Instructions for the task: Given these entries, repeat exactly the lines starting with the one that has "ATOM 45 O O" and going on through the one that has "ATOM 63 O O", both included, but none of the pictures.

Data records
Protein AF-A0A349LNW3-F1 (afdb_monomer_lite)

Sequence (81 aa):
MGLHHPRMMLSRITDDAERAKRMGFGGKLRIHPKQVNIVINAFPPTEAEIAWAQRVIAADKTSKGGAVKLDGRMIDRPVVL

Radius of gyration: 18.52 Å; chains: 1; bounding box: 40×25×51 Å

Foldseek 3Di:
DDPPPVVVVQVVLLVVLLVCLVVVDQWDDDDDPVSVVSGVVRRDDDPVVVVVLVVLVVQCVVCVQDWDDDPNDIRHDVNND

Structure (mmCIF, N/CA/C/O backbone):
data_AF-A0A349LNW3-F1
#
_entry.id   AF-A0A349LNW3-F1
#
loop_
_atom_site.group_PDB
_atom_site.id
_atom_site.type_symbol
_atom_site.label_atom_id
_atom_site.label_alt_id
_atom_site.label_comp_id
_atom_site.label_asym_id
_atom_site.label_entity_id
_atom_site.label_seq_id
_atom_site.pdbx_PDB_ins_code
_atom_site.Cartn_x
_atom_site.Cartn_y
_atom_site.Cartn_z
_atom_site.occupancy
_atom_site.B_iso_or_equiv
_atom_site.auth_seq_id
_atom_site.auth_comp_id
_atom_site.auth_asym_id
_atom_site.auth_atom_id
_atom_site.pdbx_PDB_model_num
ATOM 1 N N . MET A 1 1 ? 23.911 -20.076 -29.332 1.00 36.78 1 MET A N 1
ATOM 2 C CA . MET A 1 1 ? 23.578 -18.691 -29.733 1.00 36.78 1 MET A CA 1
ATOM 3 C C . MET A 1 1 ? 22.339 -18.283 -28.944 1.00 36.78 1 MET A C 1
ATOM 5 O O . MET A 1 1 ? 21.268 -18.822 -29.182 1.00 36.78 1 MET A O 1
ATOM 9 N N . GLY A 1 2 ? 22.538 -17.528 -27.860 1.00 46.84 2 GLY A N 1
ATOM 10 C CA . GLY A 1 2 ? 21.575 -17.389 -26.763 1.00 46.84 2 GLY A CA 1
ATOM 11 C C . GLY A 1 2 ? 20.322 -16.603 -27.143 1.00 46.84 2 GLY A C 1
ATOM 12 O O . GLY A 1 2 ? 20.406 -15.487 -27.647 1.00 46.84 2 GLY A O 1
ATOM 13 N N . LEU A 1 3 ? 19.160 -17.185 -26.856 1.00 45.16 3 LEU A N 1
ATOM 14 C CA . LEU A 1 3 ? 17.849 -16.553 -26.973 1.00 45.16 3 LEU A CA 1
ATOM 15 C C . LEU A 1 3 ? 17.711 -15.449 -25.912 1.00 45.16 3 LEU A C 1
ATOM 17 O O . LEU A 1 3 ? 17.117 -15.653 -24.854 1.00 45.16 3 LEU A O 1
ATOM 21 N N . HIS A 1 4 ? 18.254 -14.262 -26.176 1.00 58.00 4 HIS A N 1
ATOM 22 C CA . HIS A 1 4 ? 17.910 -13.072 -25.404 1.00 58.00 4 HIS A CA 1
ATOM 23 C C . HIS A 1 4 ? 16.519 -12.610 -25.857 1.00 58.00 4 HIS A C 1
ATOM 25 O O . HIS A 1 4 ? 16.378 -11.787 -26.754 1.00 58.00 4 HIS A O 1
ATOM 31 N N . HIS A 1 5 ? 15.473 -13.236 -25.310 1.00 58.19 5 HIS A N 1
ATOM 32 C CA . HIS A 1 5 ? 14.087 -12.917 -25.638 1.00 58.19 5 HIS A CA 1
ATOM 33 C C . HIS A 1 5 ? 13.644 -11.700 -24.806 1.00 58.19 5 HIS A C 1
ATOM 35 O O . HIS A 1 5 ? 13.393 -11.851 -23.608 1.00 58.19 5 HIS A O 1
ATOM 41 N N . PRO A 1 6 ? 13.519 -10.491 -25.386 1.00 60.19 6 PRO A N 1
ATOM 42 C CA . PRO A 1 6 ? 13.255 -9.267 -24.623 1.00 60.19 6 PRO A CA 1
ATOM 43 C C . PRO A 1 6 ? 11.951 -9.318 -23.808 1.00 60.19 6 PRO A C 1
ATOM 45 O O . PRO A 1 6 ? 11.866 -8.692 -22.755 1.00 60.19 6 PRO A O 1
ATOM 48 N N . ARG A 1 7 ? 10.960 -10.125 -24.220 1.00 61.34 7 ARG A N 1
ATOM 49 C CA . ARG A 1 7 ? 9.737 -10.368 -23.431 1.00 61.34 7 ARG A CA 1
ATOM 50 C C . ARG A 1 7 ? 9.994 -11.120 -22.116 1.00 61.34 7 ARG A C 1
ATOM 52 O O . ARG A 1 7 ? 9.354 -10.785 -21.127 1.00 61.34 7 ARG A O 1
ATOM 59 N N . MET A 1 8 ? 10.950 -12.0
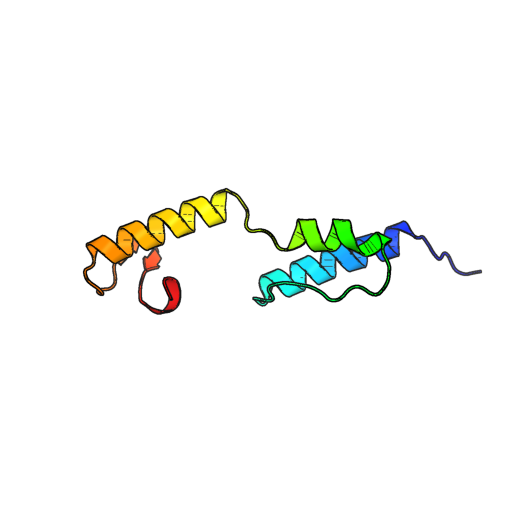57 -22.066 1.00 65.31 8 MET A N 1
ATOM 60 C CA . MET A 1 8 ? 11.297 -12.773 -20.823 1.00 65.31 8 MET A CA 1
ATOM 61 C C . MET A 1 8 ? 11.977 -11.860 -19.794 1.00 65.31 8 MET A C 1
ATOM 63 O O . MET A 1 8 ? 11.901 -12.102 -18.593 1.00 65.31 8 MET A O 1
ATOM 67 N N . MET A 1 9 ? 12.666 -10.810 -20.245 1.00 69.44 9 MET A N 1
ATOM 68 C CA . MET A 1 9 ? 13.311 -9.858 -19.339 1.00 69.44 9 MET A CA 1
ATOM 69 C C . MET A 1 9 ? 12.294 -8.890 -18.723 1.00 69.44 9 MET A C 1
ATOM 71 O O . MET A 1 9 ? 12.415 -8.542 -17.552 1.00 69.44 9 MET A O 1
ATOM 75 N N . LEU A 1 10 ? 11.271 -8.492 -19.489 1.00 75.75 10 LEU A N 1
ATOM 76 C CA . LEU A 1 10 ? 10.190 -7.638 -18.993 1.00 75.75 10 LEU A CA 1
ATOM 77 C C . LEU A 1 10 ? 9.274 -8.381 -18.013 1.00 75.75 10 LEU A C 1
ATOM 79 O O . LEU A 1 10 ? 8.926 -7.803 -16.988 1.00 75.75 10 LEU A O 1
ATOM 83 N N . SER A 1 11 ? 8.959 -9.661 -18.255 1.00 83.88 11 SER A N 1
ATOM 84 C CA . SER A 1 11 ? 8.160 -10.461 -17.312 1.00 83.88 11 SER A CA 1
ATOM 85 C C . SER A 1 11 ? 8.842 -10.600 -15.947 1.00 83.88 11 SER A C 1
ATOM 87 O O . SER A 1 11 ? 8.202 -10.413 -14.919 1.00 83.88 11 SER A O 1
ATOM 89 N N . ARG A 1 12 ? 10.168 -10.797 -15.926 1.00 90.50 12 ARG A N 1
ATOM 90 C CA . ARG A 1 12 ? 10.950 -10.845 -14.678 1.00 90.50 12 ARG A CA 1
ATOM 91 C C . ARG A 1 12 ? 10.886 -9.550 -13.867 1.00 90.50 12 ARG A C 1
ATOM 93 O O . ARG A 1 12 ? 10.972 -9.603 -12.646 1.00 90.50 12 ARG A O 1
ATOM 100 N N . ILE A 1 13 ? 10.763 -8.393 -14.522 1.00 92.38 13 ILE A N 1
ATOM 101 C CA . ILE A 1 13 ? 10.640 -7.104 -13.824 1.00 92.38 13 ILE A CA 1
ATOM 102 C C . ILE A 1 13 ? 9.270 -6.993 -13.154 1.00 92.38 13 ILE A C 1
ATOM 104 O O . ILE A 1 13 ? 9.204 -6.523 -12.021 1.00 92.38 13 ILE A O 1
ATOM 108 N N . THR A 1 14 ? 8.206 -7.438 -13.827 1.00 93.06 14 THR A N 1
ATOM 109 C CA . THR A 1 14 ? 6.855 -7.484 -13.252 1.00 93.06 14 THR A CA 1
ATOM 110 C C . THR A 1 14 ? 6.817 -8.392 -12.026 1.00 93.06 14 THR A C 1
ATOM 112 O O . THR A 1 14 ? 6.428 -7.942 -10.953 1.00 93.06 14 THR A O 1
ATOM 115 N N . ASP A 1 15 ? 7.299 -9.632 -12.147 1.00 94.44 15 ASP A N 1
ATOM 116 C CA . ASP A 1 15 ? 7.258 -10.609 -11.050 1.00 94.44 15 ASP A CA 1
ATOM 117 C C . ASP A 1 15 ? 8.026 -10.125 -9.813 1.00 94.44 15 ASP A C 1
ATOM 119 O O . ASP A 1 15 ? 7.578 -10.292 -8.674 1.00 94.44 15 ASP A O 1
ATOM 123 N N . ASP A 1 16 ? 9.183 -9.497 -10.031 1.00 95.12 16 ASP A N 1
ATOM 124 C CA . ASP A 1 16 ? 9.995 -8.952 -8.949 1.00 95.12 16 ASP A CA 1
ATOM 125 C C . ASP A 1 16 ? 9.368 -7.697 -8.317 1.00 95.12 16 ASP A C 1
ATOM 127 O O . ASP A 1 16 ? 9.429 -7.535 -7.098 1.00 95.12 16 ASP A O 1
ATOM 131 N N . ALA A 1 17 ? 8.705 -6.840 -9.105 1.00 95.62 17 ALA A N 1
ATOM 132 C CA . ALA A 1 17 ? 7.945 -5.704 -8.580 1.00 95.62 17 ALA A CA 1
ATOM 133 C C . ALA A 1 17 ? 6.761 -6.167 -7.712 1.00 95.62 17 ALA A C 1
ATOM 135 O O . ALA A 1 17 ? 6.593 -5.677 -6.596 1.00 95.62 17 ALA A O 1
ATOM 136 N N . GLU A 1 18 ? 6.011 -7.175 -8.162 1.00 94.50 18 GLU A N 1
ATOM 137 C CA . GLU A 1 18 ? 4.914 -7.771 -7.392 1.00 94.50 18 GLU A CA 1
ATOM 138 C C . GLU A 1 18 ? 5.412 -8.445 -6.110 1.00 94.50 18 GLU A C 1
ATOM 140 O O . GLU A 1 18 ? 4.797 -8.340 -5.046 1.00 94.50 18 GLU A O 1
ATOM 145 N N . ARG A 1 19 ? 6.562 -9.126 -6.173 1.00 96.12 19 ARG A N 1
ATOM 146 C CA . ARG A 1 19 ? 7.205 -9.697 -4.985 1.00 96.12 19 ARG A CA 1
ATOM 147 C C . ARG A 1 19 ? 7.611 -8.613 -3.988 1.00 96.12 19 ARG A C 1
ATOM 149 O O . ARG A 1 19 ? 7.367 -8.788 -2.798 1.00 96.12 19 ARG A O 1
ATOM 156 N N . ALA A 1 20 ? 8.200 -7.514 -4.455 1.00 96.69 20 ALA A N 1
ATOM 157 C CA . ALA A 1 20 ? 8.576 -6.389 -3.604 1.00 96.69 20 ALA A CA 1
ATOM 158 C C . ALA A 1 20 ? 7.345 -5.735 -2.952 1.00 96.69 20 ALA A C 1
ATOM 160 O O . ALA A 1 20 ? 7.349 -5.505 -1.743 1.00 96.69 20 ALA A O 1
ATOM 161 N N . LYS A 1 21 ? 6.259 -5.521 -3.706 1.00 95.62 21 LYS A N 1
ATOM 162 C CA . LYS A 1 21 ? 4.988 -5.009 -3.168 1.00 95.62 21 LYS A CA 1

Exercise output:
ATOM 45 O O . PRO A 1 6 ? 11.866 -8.692 -22.755 1.00 60.19 6 PRO A O 1
ATOM 48 N N . ARG A 1 7 ? 10.960 -10.125 -24.220 1.00 61.34 7 ARG A N 1
ATOM 49 C CA . ARG A 1 7 ? 9.737 -10.368 -23.431 1.00 61.34 7 ARG A CA 1
ATOM 50 C C . ARG A 1 7 ? 9.994 -11.120 -22.116 1.00 61.34 7 ARG A C 1
ATOM 52 O O . ARG A 1 7 ? 9.354 -10.785 -21.127 1.00 61.34 7 ARG A O 1
ATOM 59 N N . MET A 1 8 ? 10.950 -12.0
57 -22.066 1.00 65.31 8 MET A N 1
ATOM 60 C CA . MET A 1 8 ? 11.297 -12.773 -20.823 1.00 65.31 8 MET A CA 1
ATOM 61 C C . MET A 1 8 ? 11.977 -11.860 -19.794 1.00 65.31 8 MET A C 1
ATOM 63 O O . MET A 1 8 ? 11.901 -12.102 -18.593 1.00 65.31 8 MET A O 1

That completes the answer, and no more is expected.